= Operation Silver Anvil =

U.S. forces non-combatant evacuation operation in Sierra Leone in 1992

Operation Silver Anvil was a non-combatant evacuation operation carried out by United States armed forces in Sierra Leone in April–May 1992. The operation successfully evacuated more than 400 people from the country.

President Joseph Saidu Momoh was overthrown in a coup d'état on April 29, 1992. The evacuating force from Special Operations Command Europe (SOCEUR), a subcommand of United States European Command, was commanded by Brigadier General Richard W. Potter. Elements from Company C, 1st Battalion, 10th Special Forces Group (Airborne) [1-10th SFG (A)], and the 39th Special Operations Wing (later re-designated the 352d Special Operations Group), along with communication specialists from the SOCEUR Signal Detachment, other SOCEUR staff, two MC-130 Combat Talons from the 7th Special Operations Squadron, two HC-130 tankers from the 67th Special Operations Squadron, aircrews, combat controllers, and maintenance personnel.

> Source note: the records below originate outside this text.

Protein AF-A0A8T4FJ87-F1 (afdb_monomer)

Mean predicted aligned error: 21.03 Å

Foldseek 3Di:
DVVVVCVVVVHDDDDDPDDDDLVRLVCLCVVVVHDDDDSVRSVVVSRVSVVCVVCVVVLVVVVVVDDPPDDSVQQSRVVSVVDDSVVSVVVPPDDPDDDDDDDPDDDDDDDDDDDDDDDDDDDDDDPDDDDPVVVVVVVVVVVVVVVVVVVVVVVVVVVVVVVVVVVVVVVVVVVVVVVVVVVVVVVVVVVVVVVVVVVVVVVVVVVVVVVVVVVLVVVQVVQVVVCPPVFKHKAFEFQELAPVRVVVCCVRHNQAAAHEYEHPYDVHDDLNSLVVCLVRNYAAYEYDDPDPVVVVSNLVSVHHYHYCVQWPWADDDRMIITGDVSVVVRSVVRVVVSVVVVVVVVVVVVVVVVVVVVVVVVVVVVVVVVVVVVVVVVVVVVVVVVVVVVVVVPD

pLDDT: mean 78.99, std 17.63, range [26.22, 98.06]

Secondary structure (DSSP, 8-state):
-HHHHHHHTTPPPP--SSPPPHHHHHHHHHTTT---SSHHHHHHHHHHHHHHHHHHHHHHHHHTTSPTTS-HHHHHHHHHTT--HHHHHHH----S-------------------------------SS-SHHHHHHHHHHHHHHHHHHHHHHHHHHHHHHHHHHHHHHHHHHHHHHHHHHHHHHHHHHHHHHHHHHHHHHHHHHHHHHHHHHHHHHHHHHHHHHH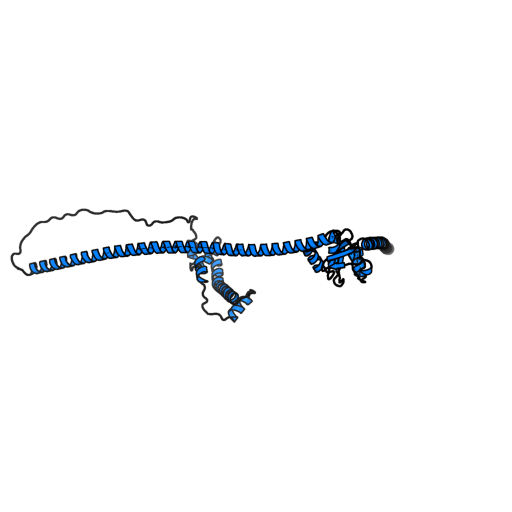H-STTEEEEEEEEE--HHHHHHHHHHT---TT-EEEEEE-TT--HHHHHHHHHTT-SEEE-----HHHHHHHHHTT--EE-TTTS-EEEETTEEEEEHHHHHHHHHHHHHHHHHHHHHHHHHHHHHHHHHHHHHHHHHHHHHHHHHHHHHHHHHHHHHHHHHHHHSTT-

Radius of gyration: 53.78 Å; Cα contacts (8 Å, |Δi|>4): 237; chains: 1; bounding box: 97×108×165 Å

Solvent-accessible surface area (backbone atoms only — not comparable to full-atom values): 23020 Å² total; per-residue (Å²): 112,72,66,61,56,33,60,74,68,73,52,77,87,83,75,77,95,65,91,76,54,71,66,58,33,50,50,56,33,54,76,71,72,54,88,65,93,45,72,68,47,40,53,51,50,29,52,52,52,51,50,47,61,68,47,46,64,56,48,60,58,45,66,73,71,54,68,93,89,68,64,62,67,62,49,53,54,38,48,73,72,68,49,52,75,67,56,53,66,66,62,73,75,70,76,95,76,92,80,85,84,89,75,92,80,85,90,83,88,81,87,87,86,83,86,83,89,78,79,89,80,88,84,92,86,77,94,82,77,77,67,62,64,61,52,52,52,52,50,50,52,49,52,52,49,53,51,48,52,51,52,52,51,53,49,50,51,49,52,52,50,51,50,49,52,52,51,53,50,49,54,52,48,52,53,50,50,53,54,48,52,55,50,52,50,52,49,52,51,51,54,49,51,53,49,52,53,53,50,53,53,51,50,54,49,52,53,50,50,51,52,50,50,51,53,46,49,50,55,53,46,58,52,49,65,69,38,67,47,90,62,38,44,60,28,41,38,36,72,40,38,29,54,66,54,53,49,52,43,36,75,67,73,52,77,45,72,60,39,32,38,32,38,77,29,68,95,48,63,45,72,70,32,55,50,50,44,50,76,39,44,43,54,30,37,38,41,85,73,89,51,68,68,58,54,50,55,32,56,76,61,69,42,45,76,39,50,52,90,68,39,73,69,49,75,59,83,60,36,28,38,29,52,46,67,53,44,55,54,51,51,53,53,49,53,56,51,46,56,52,50,53,52,49,53,50,51,51,51,50,50,50,53,52,50,50,50,53,52,50,52,53,51,51,53,53,49,52,52,52,52,54,48,54,52,49,54,52,50,51,51,51,53,51,55,55,53,60,58,58,67,68,78,77,120

Sequence (395 aa):
SVEKIRRAFNAIPYTPKVSKTQDEKAALCNGYGLSYGNDHERDSLSAALDAYRFYRQKFITIEKRIPAGYDLDIVRAGIIRGYSPEQIISDIVPSASGYSSVSASANSVSANSAASSVTDAVVSDAAGLGSASALRTAQLEGMIKDLRNHLDDIRKELTEKEAEINSLKKQLSSERTDRFEKRKENRLIAERDNQIISVKKLLRKQERENRRLRRKIERLKEFNEDSDSAACIPVKVLSALTKEELKEMDDELGIREGDIIYPVRTDGWGNAAVSYLSDSLVRAVIADSKDMRFMNALRDERIPLIAVSEVFVTVRGRTGTVKREPFEEALARWNAEQEVYEREKRKEMFFSIVREYKNQRVVEARNVEKVKAKNREKQIKKWEDEAEGMDEDVL

Structure (mmCIF, N/CA/C/O backbone):
data_AF-A0A8T4FJ87-F1
#
_entry.id   AF-A0A8T4FJ87-F1
#
loop_
_atom_site.group_PDB
_atom_site.id
_atom_site.type_symbol
_atom_site.label_atom_id
_atom_site.label_alt_id
_atom_site.label_comp_id
_atom_site.label_asym_id
_atom_site.label_entity_id
_atom_site.label_seq_id
_atom_site.pdbx_PDB_ins_code
_atom_site.Cartn_x
_atom_site.Cartn_y
_atom_site.Cartn_z
_atom_site.occupancy
_atom_site.B_iso_or_equiv
_atom_site.auth_seq_id
_atom_site.auth_comp_id
_atom_site.auth_asym_id
_atom_site.auth_atom_id
_atom_site.pdbx_PDB_model_num
ATOM 1 N N . SER A 1 1 ? -4.912 -3.843 30.878 1.00 70.50 1 SER A N 1
ATOM 2 C CA . SER A 1 1 ? -4.603 -4.982 31.769 1.00 70.50 1 SER A CA 1
ATOM 3 C C . SER A 1 1 ? -5.165 -6.269 31.202 1.00 70.50 1 SER A C 1
ATOM 5 O O . SER A 1 1 ? -6.338 -6.292 30.837 1.00 70.50 1 SER A O 1
ATOM 7 N N . VAL A 1 2 ? -4.342 -7.318 31.143 1.00 79.94 2 VAL A N 1
ATOM 8 C CA . VAL A 1 2 ? -4.647 -8.629 30.534 1.00 79.94 2 VAL A CA 1
ATOM 9 C C . VAL A 1 2 ? -5.905 -9.281 31.130 1.00 79.94 2 VAL A C 1
ATOM 11 O O . VAL A 1 2 ? -6.711 -9.849 30.401 1.00 79.94 2 VAL A O 1
ATOM 14 N N . GLU A 1 3 ? -6.173 -9.097 32.426 1.00 83.50 3 GLU A N 1
ATOM 15 C CA . GLU A 1 3 ? -7.388 -9.627 33.064 1.00 83.50 3 GLU A CA 1
ATOM 16 C C . GLU A 1 3 ? -8.699 -9.035 32.531 1.00 83.50 3 GLU A C 1
ATOM 18 O O . GLU A 1 3 ? -9.706 -9.740 32.465 1.00 83.50 3 GLU A O 1
ATOM 23 N N . LYS A 1 4 ? -8.711 -7.749 32.147 1.00 86.88 4 LYS A N 1
ATOM 24 C CA . LYS A 1 4 ? -9.915 -7.110 31.587 1.00 86.88 4 LYS A CA 1
ATOM 25 C C . LYS A 1 4 ? -10.270 -7.738 30.240 1.00 86.88 4 LYS A C 1
ATOM 27 O O . LYS A 1 4 ? -11.436 -8.030 30.000 1.00 86.88 4 LYS A O 1
ATOM 32 N N . ILE A 1 5 ? -9.253 -7.991 29.414 1.00 84.88 5 ILE A N 1
ATOM 33 C CA . ILE A 1 5 ? -9.392 -8.674 28.122 1.00 84.88 5 ILE A CA 1
ATOM 34 C C . ILE A 1 5 ? -9.868 -10.110 28.358 1.00 84.88 5 ILE A C 1
ATOM 36 O O . ILE A 1 5 ? -10.868 -10.525 27.782 1.00 84.88 5 ILE A O 1
ATOM 40 N N . ARG A 1 6 ? -9.241 -10.834 29.293 1.00 85.94 6 ARG A N 1
ATOM 41 C CA . ARG A 1 6 ? -9.652 -12.195 29.659 1.00 85.94 6 ARG A CA 1
ATOM 42 C C . ARG A 1 6 ? -11.136 -12.279 30.036 1.00 85.94 6 ARG A C 1
ATOM 44 O O . ARG A 1 6 ? -11.834 -13.171 29.566 1.00 85.94 6 ARG A O 1
ATOM 51 N N . ARG A 1 7 ? -11.624 -11.351 30.869 1.00 86.94 7 ARG A N 1
ATOM 52 C CA . ARG A 1 7 ? -13.038 -11.302 31.283 1.00 86.94 7 ARG A CA 1
ATOM 53 C C . ARG A 1 7 ? -13.974 -10.938 30.129 1.00 86.94 7 ARG A C 1
ATOM 55 O O . ARG A 1 7 ? -15.058 -11.500 30.060 1.00 86.94 7 ARG A O 1
ATOM 62 N N . ALA A 1 8 ? -13.562 -10.039 29.233 1.00 87.94 8 ALA A N 1
ATOM 63 C CA . ALA A 1 8 ? -14.363 -9.654 28.070 1.00 87.94 8 ALA A CA 1
ATOM 64 C C . ALA A 1 8 ? -14.608 -10.833 27.115 1.00 87.94 8 ALA A C 1
ATOM 66 O O . ALA A 1 8 ? -15.714 -10.989 26.614 1.00 87.94 8 ALA A O 1
ATOM 67 N N . PHE A 1 9 ? -13.603 -11.693 26.927 1.00 81.94 9 PHE A N 1
ATOM 68 C CA . PHE A 1 9 ? -13.703 -12.883 26.076 1.00 81.94 9 PHE A CA 1
ATOM 69 C C . PHE A 1 9 ? -14.186 -14.142 26.811 1.00 81.94 9 PHE A C 1
ATOM 71 O O . PHE A 1 9 ? -14.169 -15.225 26.233 1.00 81.94 9 PHE A O 1
ATOM 78 N N . ASN A 1 10 ? -14.577 -14.029 28.088 1.00 83.06 10 ASN A N 1
ATOM 79 C CA . ASN A 1 10 ? -14.880 -15.171 28.959 1.00 83.06 10 ASN A CA 1
ATOM 80 C C . ASN A 1 10 ? -13.815 -16.290 28.860 1.00 83.06 10 ASN A C 1
ATOM 82 O O . ASN A 1 10 ? -14.122 -17.482 28.806 1.00 83.06 10 ASN A O 1
ATOM 86 N N . ALA A 1 11 ? -12.548 -15.879 28.757 1.00 84.50 11 ALA A N 1
ATOM 87 C CA . ALA A 1 11 ? -11.423 -16.756 28.472 1.00 84.50 11 ALA A CA 1
ATOM 88 C C . ALA A 1 11 ? -10.827 -17.330 29.761 1.00 84.50 11 ALA A C 1
ATOM 90 O O . ALA A 1 11 ? -10.823 -16.694 30.823 1.00 84.50 11 ALA A O 1
ATOM 91 N N . ILE A 1 12 ? -10.266 -18.530 29.662 1.00 86.25 12 ILE A N 1
ATOM 92 C CA . ILE A 1 12 ? -9.668 -19.228 30.801 1.00 86.25 12 ILE A CA 1
ATOM 93 C C . ILE A 1 12 ? -8.177 -18.913 30.859 1.00 86.25 12 ILE A C 1
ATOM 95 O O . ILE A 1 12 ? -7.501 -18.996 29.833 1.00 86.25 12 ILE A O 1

Company C was informed of the coup in Sierra Leone's capital, Freetown, on the night of April 29 while conducting an exercise in Stuttgart, Germany. Work immediately began on mission planning and within 15 hours had "performed mission analysis, configured the unit's equipment, wrote orders, issued war-stocks, loaded the aircraft, and deployed." Despite the widespread civil unrest, the special operations force, under the operational control of United States Air Forces in Europe (USAFE), "developed a rapport with the local military" and over the next two days evacuated 438 people, including 42 third-country nationals and several United States Air Force Medical Civil Action Program (MEDCAP) personnel. Two C-141s flew 136 people from Freetown to Rhein-Main Air Base, Germany, while C-130 sorties carried another 302 to Dakar, Senegal.